Colombia has taken a major leap toward faster, more inclusive payments with the national launch of Bre-B, the country’s new real-time payments rail. 

Bre-B in Colombia: Can New Instant Payment Rails Create More Inclusive Financial Ecosystem?

Colombian banking regulator, the Bank of the Republic announced that Bre-B began full-scale operations on 6 October 2025. The new instant payment system was designed to provide a 24/7 clearing and settlement mechanism that will let users send and receive low-value payments in seconds.

Given the absence of a unified, nationwide instant payment rail, early Bre-B adoption in Colombia has been rapid. In the weeks before the launch, millions of “llaves” (alias identifiers) were registered across banks, fintechs, and digital wallets. Some indicators show tens of millions of keys and double-digit millions of users signed up during the rollout. It is estimated that about 76% of the country’s adult population have already registered to use Bre-B.

Moreover, the new system handled several million transactions in its first days. These figures underline strong consumer interest in instant, alias-based payments. 
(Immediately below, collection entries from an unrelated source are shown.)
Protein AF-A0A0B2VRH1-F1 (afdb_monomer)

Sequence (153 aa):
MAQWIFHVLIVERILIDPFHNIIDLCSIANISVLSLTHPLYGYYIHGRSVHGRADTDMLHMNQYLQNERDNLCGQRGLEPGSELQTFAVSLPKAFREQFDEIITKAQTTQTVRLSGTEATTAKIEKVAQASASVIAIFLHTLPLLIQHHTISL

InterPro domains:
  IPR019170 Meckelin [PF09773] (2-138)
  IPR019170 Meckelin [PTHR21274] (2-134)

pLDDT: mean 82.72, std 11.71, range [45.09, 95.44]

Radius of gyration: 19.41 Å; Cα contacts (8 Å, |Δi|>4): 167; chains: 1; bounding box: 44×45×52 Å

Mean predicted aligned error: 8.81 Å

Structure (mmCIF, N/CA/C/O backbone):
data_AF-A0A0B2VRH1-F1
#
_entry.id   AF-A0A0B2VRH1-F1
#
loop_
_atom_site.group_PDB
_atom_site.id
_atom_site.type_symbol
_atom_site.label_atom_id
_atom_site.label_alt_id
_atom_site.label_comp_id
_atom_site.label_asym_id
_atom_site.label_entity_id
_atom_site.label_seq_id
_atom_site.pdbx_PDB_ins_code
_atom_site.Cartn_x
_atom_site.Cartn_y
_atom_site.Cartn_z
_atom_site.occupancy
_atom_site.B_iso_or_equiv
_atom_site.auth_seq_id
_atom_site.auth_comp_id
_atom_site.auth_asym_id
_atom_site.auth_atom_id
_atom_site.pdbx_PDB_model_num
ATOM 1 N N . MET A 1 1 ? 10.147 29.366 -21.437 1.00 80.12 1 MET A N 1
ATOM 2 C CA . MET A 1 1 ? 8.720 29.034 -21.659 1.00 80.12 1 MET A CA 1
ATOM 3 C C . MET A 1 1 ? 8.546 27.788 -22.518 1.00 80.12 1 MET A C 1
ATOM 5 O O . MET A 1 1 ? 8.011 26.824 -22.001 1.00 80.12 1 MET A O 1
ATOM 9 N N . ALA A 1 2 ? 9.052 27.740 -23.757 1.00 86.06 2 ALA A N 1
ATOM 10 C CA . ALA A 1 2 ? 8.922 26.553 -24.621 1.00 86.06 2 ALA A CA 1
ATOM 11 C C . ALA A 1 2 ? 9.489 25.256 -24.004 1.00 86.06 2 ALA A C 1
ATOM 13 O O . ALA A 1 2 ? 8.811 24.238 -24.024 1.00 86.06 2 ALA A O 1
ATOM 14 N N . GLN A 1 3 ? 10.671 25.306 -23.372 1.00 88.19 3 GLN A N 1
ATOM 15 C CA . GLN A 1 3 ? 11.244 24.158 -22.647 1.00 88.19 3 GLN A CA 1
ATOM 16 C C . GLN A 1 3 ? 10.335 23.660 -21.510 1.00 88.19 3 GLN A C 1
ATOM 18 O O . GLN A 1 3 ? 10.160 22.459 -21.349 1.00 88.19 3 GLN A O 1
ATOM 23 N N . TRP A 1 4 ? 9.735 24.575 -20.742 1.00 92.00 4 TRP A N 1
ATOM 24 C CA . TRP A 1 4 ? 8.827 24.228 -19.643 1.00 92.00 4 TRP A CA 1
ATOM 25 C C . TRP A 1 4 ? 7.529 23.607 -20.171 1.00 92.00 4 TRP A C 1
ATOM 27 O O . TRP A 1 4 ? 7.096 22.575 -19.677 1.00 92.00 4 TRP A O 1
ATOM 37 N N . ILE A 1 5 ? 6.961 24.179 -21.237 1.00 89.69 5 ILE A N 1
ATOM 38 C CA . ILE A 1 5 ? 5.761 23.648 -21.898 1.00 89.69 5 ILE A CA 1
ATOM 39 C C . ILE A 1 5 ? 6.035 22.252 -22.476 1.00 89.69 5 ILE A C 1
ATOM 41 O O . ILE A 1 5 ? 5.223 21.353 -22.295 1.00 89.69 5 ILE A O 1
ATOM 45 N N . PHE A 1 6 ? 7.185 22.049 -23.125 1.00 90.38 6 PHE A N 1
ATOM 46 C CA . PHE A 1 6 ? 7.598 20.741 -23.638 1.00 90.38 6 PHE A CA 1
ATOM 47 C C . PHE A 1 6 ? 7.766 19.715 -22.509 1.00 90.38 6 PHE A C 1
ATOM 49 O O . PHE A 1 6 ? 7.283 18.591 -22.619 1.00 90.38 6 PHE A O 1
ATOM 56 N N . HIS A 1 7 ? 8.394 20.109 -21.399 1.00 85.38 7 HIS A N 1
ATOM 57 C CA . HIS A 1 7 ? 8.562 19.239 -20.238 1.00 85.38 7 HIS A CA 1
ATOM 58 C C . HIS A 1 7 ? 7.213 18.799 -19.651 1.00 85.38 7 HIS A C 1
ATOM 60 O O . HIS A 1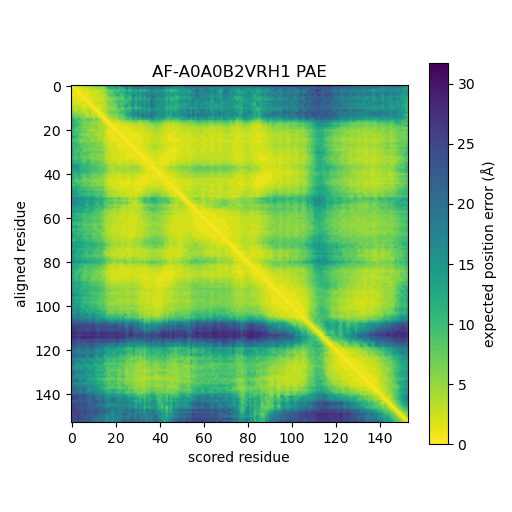 7 ? 6.954 17.608 -19.521 1.00 85.38 7 HIS A O 1
ATOM 66 N N . VAL A 1 8 ? 6.320 19.749 -19.373 1.00 83.69 8 VAL A N 1
ATOM 67 C CA . VAL A 1 8 ? 5.028 19.472 -18.725 1.00 83.69 8 VAL A CA 1
ATOM 68 C C . VAL A 1 8 ? 4.060 18.728 -19.652 1.00 83.69 8 VAL A C 1
ATOM 70 O O . VAL A 1 8 ? 3.361 17.815 -19.221 1.00 83.69 8 VAL A O 1
ATOM 73 N N . LEU A 1 9 ? 3.987 19.103 -20.933 1.00 82.50 9 LEU A N 1
ATOM 74 C CA . LEU A 1 9 ? 2.983 18.541 -21.844 1.00 82.50 9 LEU A CA 1
ATOM 75 C C . LEU A 1 9 ? 3.428 17.264 -22.554 1.00 82.50 9 LEU A C 1
ATOM 77 O O . LEU A 1 9 ? 2.566 16.485 -22.950 1.00 82.50 9 LEU A O 1
ATOM 81 N N . ILE A 1 10 ? 4.732 17.055 -22.753 1.00 81.56 10 ILE A N 1
ATOM 82 C CA . ILE A 1 10 ? 5.246 15.904 -23.507 1.00 81.56 10 ILE A CA 1
ATOM 83 C C . ILE A 1 10 ? 5.997 14.953 -22.584 1.00 81.56 10 ILE A C 1
ATOM 85 O O . ILE A 1 10 ? 5.645 13.781 -22.523 1.00 81.56 10 ILE A O 1
ATOM 89 N N . VAL A 1 11 ? 6.988 15.428 -21.825 1.00 80.25 11 VAL A N 1
ATOM 90 C CA . VAL A 1 11 ? 7.798 14.531 -20.981 1.00 80.25 11 VAL A CA 1
ATOM 91 C C . VAL A 1 11 ? 6.958 13.945 -19.847 1.00 80.25 11 VAL A C 1
ATOM 93 O O . VAL A 1 11 ? 6.813 12.732 -19.758 1.00 80.25 11 VAL A O 1
ATOM 96 N N . GLU A 1 12 ? 6.336 14.786 -19.024 1.00 77.56 12 GLU A N 1
ATOM 97 C CA . GLU A 1 12 ? 5.575 14.319 -17.858 1.00 77.56 12 GLU A CA 1
ATOM 98 C C . GLU A 1 12 ? 4.310 13.540 -18.224 1.00 77.56 12 GLU A C 1
ATOM 100 O O . GLU A 1 12 ? 3.898 12.653 -17.487 1.00 77.56 12 GLU A O 1
ATOM 105 N N . ARG A 1 13 ? 3.676 13.865 -19.353 1.00 69.12 13 ARG A N 1
ATOM 106 C CA . ARG A 1 13 ? 2.403 13.250 -19.753 1.00 69.12 13 ARG A CA 1
ATOM 107 C C . ARG A 1 13 ? 2.546 11.993 -20.596 1.00 69.12 13 ARG A C 1
ATOM 109 O O . ARG A 1 13 ? 1.606 11.207 -20.616 1.00 69.12 13 ARG A O 1
ATOM 116 N N . ILE A 1 14 ? 3.652 11.842 -21.324 1.00 69.12 14 ILE A N 1
ATOM 117 C CA . ILE A 1 14 ? 3.832 10.740 -22.281 1.00 69.12 14 ILE A CA 1
ATOM 118 C C . ILE A 1 14 ? 4.950 9.794 -21.836 1.00 69.12 14 ILE A C 1
ATOM 120 O O . ILE A 1 14 ? 4.858 8.600 -22.097 1.00 69.12 14 ILE A O 1
ATOM 124 N N . LEU A 1 15 ? 5.999 10.297 -21.175 1.00 67.44 15 LEU A N 1
ATOM 125 C CA . LEU A 1 15 ? 7.172 9.492 -20.809 1.00 67.44 15 LEU A CA 1
ATOM 126 C C . LEU A 1 15 ? 7.208 9.083 -19.334 1.00 67.44 15 LEU A C 1
ATOM 128 O O . LEU A 1 15 ? 7.958 8.174 -18.988 1.00 67.44 15 LEU A O 1
ATOM 132 N N . ILE A 1 16 ? 6.437 9.742 -18.468 1.00 75.50 16 ILE A N 1
ATOM 133 C CA . ILE A 1 16 ? 6.370 9.410 -17.044 1.00 75.50 16 ILE A CA 1
ATOM 134 C C . ILE A 1 16 ? 5.067 8.669 -16.778 1.00 75.50 16 ILE A C 1
ATOM 136 O O . ILE A 1 16 ? 3.990 9.168 -17.095 1.00 75.50 16 ILE A O 1
ATOM 140 N N . ASP A 1 17 ? 5.183 7.504 -16.147 1.00 82.19 17 ASP A N 1
ATOM 141 C CA . ASP A 1 17 ? 4.053 6.769 -15.599 1.00 82.19 17 ASP A CA 1
ATOM 142 C C . ASP A 1 17 ? 3.957 7.027 -14.085 1.00 82.19 17 ASP A C 1
ATOM 144 O O . ASP A 1 17 ? 4.580 6.328 -13.277 1.00 82.19 17 ASP A O 1
ATOM 148 N N . PRO A 1 18 ? 3.235 8.079 -13.657 1.00 82.88 18 PRO A N 1
ATOM 149 C CA . PRO A 1 18 ? 3.152 8.430 -12.245 1.00 82.88 18 PRO A CA 1
ATOM 150 C C . PRO A 1 18 ? 2.441 7.356 -11.414 1.00 82.88 18 PRO A C 1
ATOM 152 O O . PRO A 1 18 ? 2.662 7.294 -10.203 1.00 82.88 18 PRO A O 1
ATOM 155 N N . PHE A 1 19 ? 1.599 6.522 -12.032 1.00 84.38 19 PHE A N 1
ATOM 156 C CA . PHE A 1 19 ? 0.873 5.484 -11.316 1.00 84.38 19 PHE A CA 1
ATOM 157 C C . PHE A 1 19 ? 1.769 4.284 -11.017 1.00 84.38 19 PHE A C 1
ATOM 159 O O . PHE A 1 19 ? 1.809 3.831 -9.876 1.00 84.38 19 PHE A O 1
ATOM 166 N N . HIS A 1 20 ? 2.553 3.811 -11.982 1.00 87.75 20 HIS A N 1
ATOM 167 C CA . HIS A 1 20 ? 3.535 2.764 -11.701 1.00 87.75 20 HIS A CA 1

What Bre-B Is and How It Works

Bre-B is an interoperable payment network that links banks, neobanks, financial cooperatives, and digital wallets so money can move instantly between any connected participants. 

Users register one or more key aliases (known as llaves), such as a phone number, email, national ID, or an alphanumeric code. Those map to their account, so senders only need to provide that identifier and a money amount to make a transfer. 

The central bank provides two core components of the Bre-B payment system: a centralized directory (DICE) that maps key aliases and an operational settlement mechanism (MOL) that completes instant, central-bank-money settlement between participants. 

System Design Choices: Learning From Pix, But Not Copying It

Colombia looked to the successful instant payment system case of Brazil’s Pix for lessons, especially around 24/7 availability, alias payments, and QR support. Brazilian EBANX was one of two fintechs invited by Colombia’s central bank to join the committee that helped design Bre-B. Though inspired by Pix, the country chose a bit different technical path. 

Rather than replacing existing rails with a single new interbank channel, Bre-B acts as an ecosystem layer that bridges previously siloed transfer services (such as Transfiya and other local rails) and allows new players to plug in. That hybrid approach aims to preserve existing infrastructure while enforcing universal interoperability. 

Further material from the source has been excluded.